Had Hume lived to read Kant's Critique, he would probably have jeered at the vain complications of Kant's transcendental machinery, and made it clear that between the primary manifold of sensation and the first constructions of the intellect there still yawns a gulf which Kant's laboured explanations nowhere bridge.

Why does the chaotic 'matter' of sensations submit itself so tamely to the forming of the mind? How can the a priori necessities of thought, which are the 'presuppositions' of the complexities Kant loved, operate upon so alien a stuff as the sensations are assumed to be? And, after all, was not Kant a bit premature in proclaiming the finality of his analysis and of his refutation of empiricism for all time? The searching question, Why should the future resemble the past? had received no answer, and so might not the mind itself, with all its categories, be susceptible to change? Was it certain that the miracle whereby the data presented to our faculties conformed to them would be a standing one? Had not Kant himself as good as admitted that our faculties might distort reality instead of making it intelligible?

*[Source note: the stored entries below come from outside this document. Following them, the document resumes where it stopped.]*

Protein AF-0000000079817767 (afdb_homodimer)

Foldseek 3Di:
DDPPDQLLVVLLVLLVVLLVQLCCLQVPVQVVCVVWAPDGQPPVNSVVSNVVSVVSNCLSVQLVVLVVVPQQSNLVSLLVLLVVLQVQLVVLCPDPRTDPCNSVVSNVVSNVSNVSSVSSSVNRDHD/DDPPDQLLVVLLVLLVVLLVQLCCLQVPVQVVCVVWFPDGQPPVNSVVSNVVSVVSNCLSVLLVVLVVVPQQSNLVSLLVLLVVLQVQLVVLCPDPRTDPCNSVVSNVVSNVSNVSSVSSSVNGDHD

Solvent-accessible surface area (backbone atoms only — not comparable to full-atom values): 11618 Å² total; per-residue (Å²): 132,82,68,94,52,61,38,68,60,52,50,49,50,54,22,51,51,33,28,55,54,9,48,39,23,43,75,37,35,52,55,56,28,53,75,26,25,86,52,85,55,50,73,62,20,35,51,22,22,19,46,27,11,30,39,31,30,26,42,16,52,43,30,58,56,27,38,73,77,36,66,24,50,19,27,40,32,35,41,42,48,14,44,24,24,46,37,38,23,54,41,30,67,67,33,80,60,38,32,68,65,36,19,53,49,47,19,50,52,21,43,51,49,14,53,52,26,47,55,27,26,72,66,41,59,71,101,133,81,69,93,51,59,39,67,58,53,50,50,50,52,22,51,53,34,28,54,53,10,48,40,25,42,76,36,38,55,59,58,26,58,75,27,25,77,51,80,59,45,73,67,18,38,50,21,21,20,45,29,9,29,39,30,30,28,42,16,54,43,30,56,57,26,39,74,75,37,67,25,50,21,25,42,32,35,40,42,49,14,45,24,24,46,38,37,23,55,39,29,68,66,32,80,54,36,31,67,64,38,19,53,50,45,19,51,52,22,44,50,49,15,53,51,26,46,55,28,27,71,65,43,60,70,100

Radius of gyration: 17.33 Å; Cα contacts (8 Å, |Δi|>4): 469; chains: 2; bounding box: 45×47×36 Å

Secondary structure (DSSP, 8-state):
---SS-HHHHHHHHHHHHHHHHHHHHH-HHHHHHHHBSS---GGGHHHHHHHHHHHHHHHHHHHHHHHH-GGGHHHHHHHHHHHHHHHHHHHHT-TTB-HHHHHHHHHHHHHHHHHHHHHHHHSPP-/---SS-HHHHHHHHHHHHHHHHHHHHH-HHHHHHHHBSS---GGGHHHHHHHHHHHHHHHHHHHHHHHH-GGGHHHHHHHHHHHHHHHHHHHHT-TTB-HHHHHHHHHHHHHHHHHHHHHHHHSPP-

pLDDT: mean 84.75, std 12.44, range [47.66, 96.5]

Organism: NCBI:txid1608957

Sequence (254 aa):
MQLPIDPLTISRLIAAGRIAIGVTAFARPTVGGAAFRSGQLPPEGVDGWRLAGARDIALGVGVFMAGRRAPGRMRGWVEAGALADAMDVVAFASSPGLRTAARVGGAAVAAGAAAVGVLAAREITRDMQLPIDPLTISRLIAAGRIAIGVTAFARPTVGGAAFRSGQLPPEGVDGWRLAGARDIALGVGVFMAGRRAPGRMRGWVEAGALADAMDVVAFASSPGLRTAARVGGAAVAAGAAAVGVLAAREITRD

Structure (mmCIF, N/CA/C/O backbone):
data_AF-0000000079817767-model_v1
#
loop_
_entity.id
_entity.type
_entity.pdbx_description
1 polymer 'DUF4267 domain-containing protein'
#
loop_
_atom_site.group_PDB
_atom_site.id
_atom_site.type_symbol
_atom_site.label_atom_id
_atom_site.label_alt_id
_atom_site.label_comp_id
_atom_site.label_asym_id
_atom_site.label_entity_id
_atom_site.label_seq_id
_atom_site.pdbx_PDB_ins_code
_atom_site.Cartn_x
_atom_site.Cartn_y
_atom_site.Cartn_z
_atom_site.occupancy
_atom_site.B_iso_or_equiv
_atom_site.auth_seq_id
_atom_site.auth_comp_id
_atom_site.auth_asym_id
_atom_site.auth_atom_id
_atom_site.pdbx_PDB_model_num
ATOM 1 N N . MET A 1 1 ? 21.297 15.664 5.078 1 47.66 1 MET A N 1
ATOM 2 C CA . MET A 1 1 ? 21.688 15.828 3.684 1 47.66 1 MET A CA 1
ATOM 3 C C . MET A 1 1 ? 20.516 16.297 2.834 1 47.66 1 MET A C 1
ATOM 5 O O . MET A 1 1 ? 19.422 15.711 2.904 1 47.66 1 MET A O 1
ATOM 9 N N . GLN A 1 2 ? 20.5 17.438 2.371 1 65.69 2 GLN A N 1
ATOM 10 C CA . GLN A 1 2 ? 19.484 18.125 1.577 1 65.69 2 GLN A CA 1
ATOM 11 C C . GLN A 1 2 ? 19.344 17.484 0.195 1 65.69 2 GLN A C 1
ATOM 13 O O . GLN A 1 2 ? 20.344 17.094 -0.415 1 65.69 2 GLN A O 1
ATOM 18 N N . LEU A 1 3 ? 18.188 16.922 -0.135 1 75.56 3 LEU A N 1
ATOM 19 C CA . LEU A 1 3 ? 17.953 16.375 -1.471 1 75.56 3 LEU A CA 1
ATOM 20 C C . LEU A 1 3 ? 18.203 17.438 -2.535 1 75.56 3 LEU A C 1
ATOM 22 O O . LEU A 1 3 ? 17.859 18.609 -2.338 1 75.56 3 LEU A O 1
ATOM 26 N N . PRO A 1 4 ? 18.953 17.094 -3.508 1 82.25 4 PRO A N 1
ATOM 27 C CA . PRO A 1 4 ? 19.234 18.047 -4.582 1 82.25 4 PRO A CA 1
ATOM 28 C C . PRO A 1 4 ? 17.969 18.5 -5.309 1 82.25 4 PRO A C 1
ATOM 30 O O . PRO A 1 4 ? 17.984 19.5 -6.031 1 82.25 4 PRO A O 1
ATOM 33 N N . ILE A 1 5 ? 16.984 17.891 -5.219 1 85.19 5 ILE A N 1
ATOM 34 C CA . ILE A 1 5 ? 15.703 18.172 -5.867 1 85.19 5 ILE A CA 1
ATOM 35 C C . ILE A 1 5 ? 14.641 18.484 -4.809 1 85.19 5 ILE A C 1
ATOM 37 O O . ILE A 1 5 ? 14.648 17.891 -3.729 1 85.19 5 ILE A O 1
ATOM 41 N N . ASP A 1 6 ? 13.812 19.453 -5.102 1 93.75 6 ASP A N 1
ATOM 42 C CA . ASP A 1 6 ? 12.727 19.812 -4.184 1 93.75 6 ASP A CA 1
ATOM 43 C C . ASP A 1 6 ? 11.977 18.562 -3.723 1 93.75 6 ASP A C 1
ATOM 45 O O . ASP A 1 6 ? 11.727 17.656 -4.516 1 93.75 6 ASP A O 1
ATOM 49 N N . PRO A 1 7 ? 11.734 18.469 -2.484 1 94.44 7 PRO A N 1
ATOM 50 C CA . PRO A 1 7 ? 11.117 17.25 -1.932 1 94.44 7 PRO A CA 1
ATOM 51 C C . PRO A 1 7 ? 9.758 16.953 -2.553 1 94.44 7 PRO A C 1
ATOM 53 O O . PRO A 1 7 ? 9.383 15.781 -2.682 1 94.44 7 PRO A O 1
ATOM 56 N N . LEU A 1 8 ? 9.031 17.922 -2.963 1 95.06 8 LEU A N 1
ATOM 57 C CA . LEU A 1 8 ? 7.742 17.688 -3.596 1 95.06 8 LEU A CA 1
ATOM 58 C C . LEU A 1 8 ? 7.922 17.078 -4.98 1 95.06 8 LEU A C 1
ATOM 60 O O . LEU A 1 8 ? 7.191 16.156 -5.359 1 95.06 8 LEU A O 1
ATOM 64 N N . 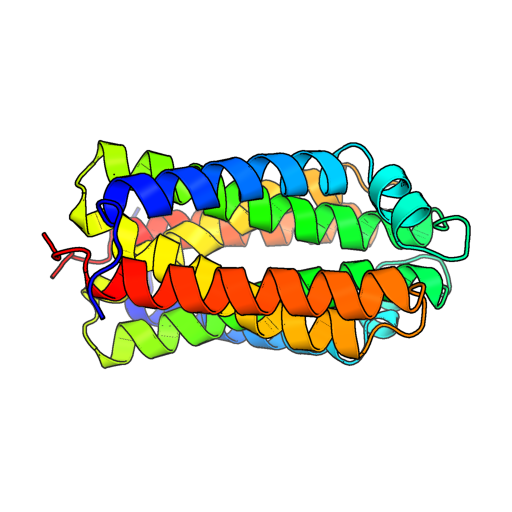THR A 1 9 ? 8.859 17.609 -5.688 1 95.12 9 THR A N 1
ATOM 65 C CA . THR A 1 9 ? 9.133 17.094 -7.027 1 95.12 9 THR A CA 1
ATOM 66 C C . THR A 1 9 ? 9.633 15.656 -6.969 1 95.12 9 THR A C 1
ATOM 68 O O . THR A 1 9 ? 9.18 14.812 -7.746 1 95.12 9 THR A O 1
ATOM 71 N N . ILE A 1 10 ? 10.523 15.359 -6.102 1 95.62 10 ILE A N 1
ATOM 72 C CA . ILE A 1 10 ? 11.047 14.008 -5.977 1 95.62 10 ILE A CA 1
ATOM 73 C C . ILE A 1 10 ? 9.938 13.055 -5.547 1 95.62 10 ILE A C 1
ATOM 75 O O . ILE A 1 10 ? 9.875 11.914 -6.008 1 95.62 10 ILE A O 1
ATOM 79 N N . SER A 1 11 ? 9.094 13.492 -4.656 1 96.06 11 SER A N 1
ATOM 80 C CA . SER A 1 11 ? 7.961 12.688 -4.215 1 96.06 11 SER A CA 1
ATOM 81 C C . SER A 1 11 ? 7.035 12.359 -5.379 1 96.06 11 SER A C 1
ATOM 83 O O . SER A 1 11 ? 6.566 11.227 -5.5 1 96.06 11 SER A O 1
ATOM 85 N N . ARG A 1 12 ? 6.832 13.281 -6.262 1 96.31 12 ARG A N 1
ATOM 86 C CA . ARG A 1 12 ? 5.977 13.07 -7.426 1 96.31 12 ARG A CA 1
ATOM 87 C C . ARG A 1 12 ? 6.633 12.117 -8.422 1 96.31 12 ARG A C 1
ATOM 89 O O . ARG A 1 12 ? 5.953 11.336 -9.086 1 96.31 12 ARG A O 1
ATOM 96 N N . LEU A 1 13 ? 7.891 12.203 -8.508 1 95.69 13 LEU A N 1
ATOM 97 C CA . LEU A 1 13 ? 8.617 11.297 -9.391 1 95.69 13 LEU A CA 1
ATOM 98 C C . LEU A 1 13 ? 8.539 9.859 -8.883 1 95.69 13 LEU A C 1
ATOM 100 O O . LEU A 1 13 ? 8.305 8.93 -9.656 1 95.69 13 LEU A O 1
ATOM 104 N N . ILE A 1 14 ? 8.758 9.695 -7.617 1 95 14 ILE A N 1
ATOM 105 C CA . ILE A 1 14 ? 8.625 8.375 -7.008 1 95 14 ILE A CA 1
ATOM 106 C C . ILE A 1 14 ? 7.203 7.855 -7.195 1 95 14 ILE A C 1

The truth is that at this point Kant is open to a charge against which the assumptions he shared with Hume admit of no defence. Hume had been the first to discover that we are in the habit of trying to rationalize our sense-data by putting ideal constructions upon them, though he had abstained from sanctifying the practice by a hideous jargon of technical terminology. But this way of eking out the facts only seemed to him to falsify them. Truth in his view was to be reached by accepting with docility the sensations given from without. To set to work to 'imagine' connections between them, and to claim for them a higher truth, had seemed to him an outrage. What right, then, had Kant to legitimate the mind's impudence in tampering with sensations? Was not every a priori form an 'imagination,' and a vain one at that?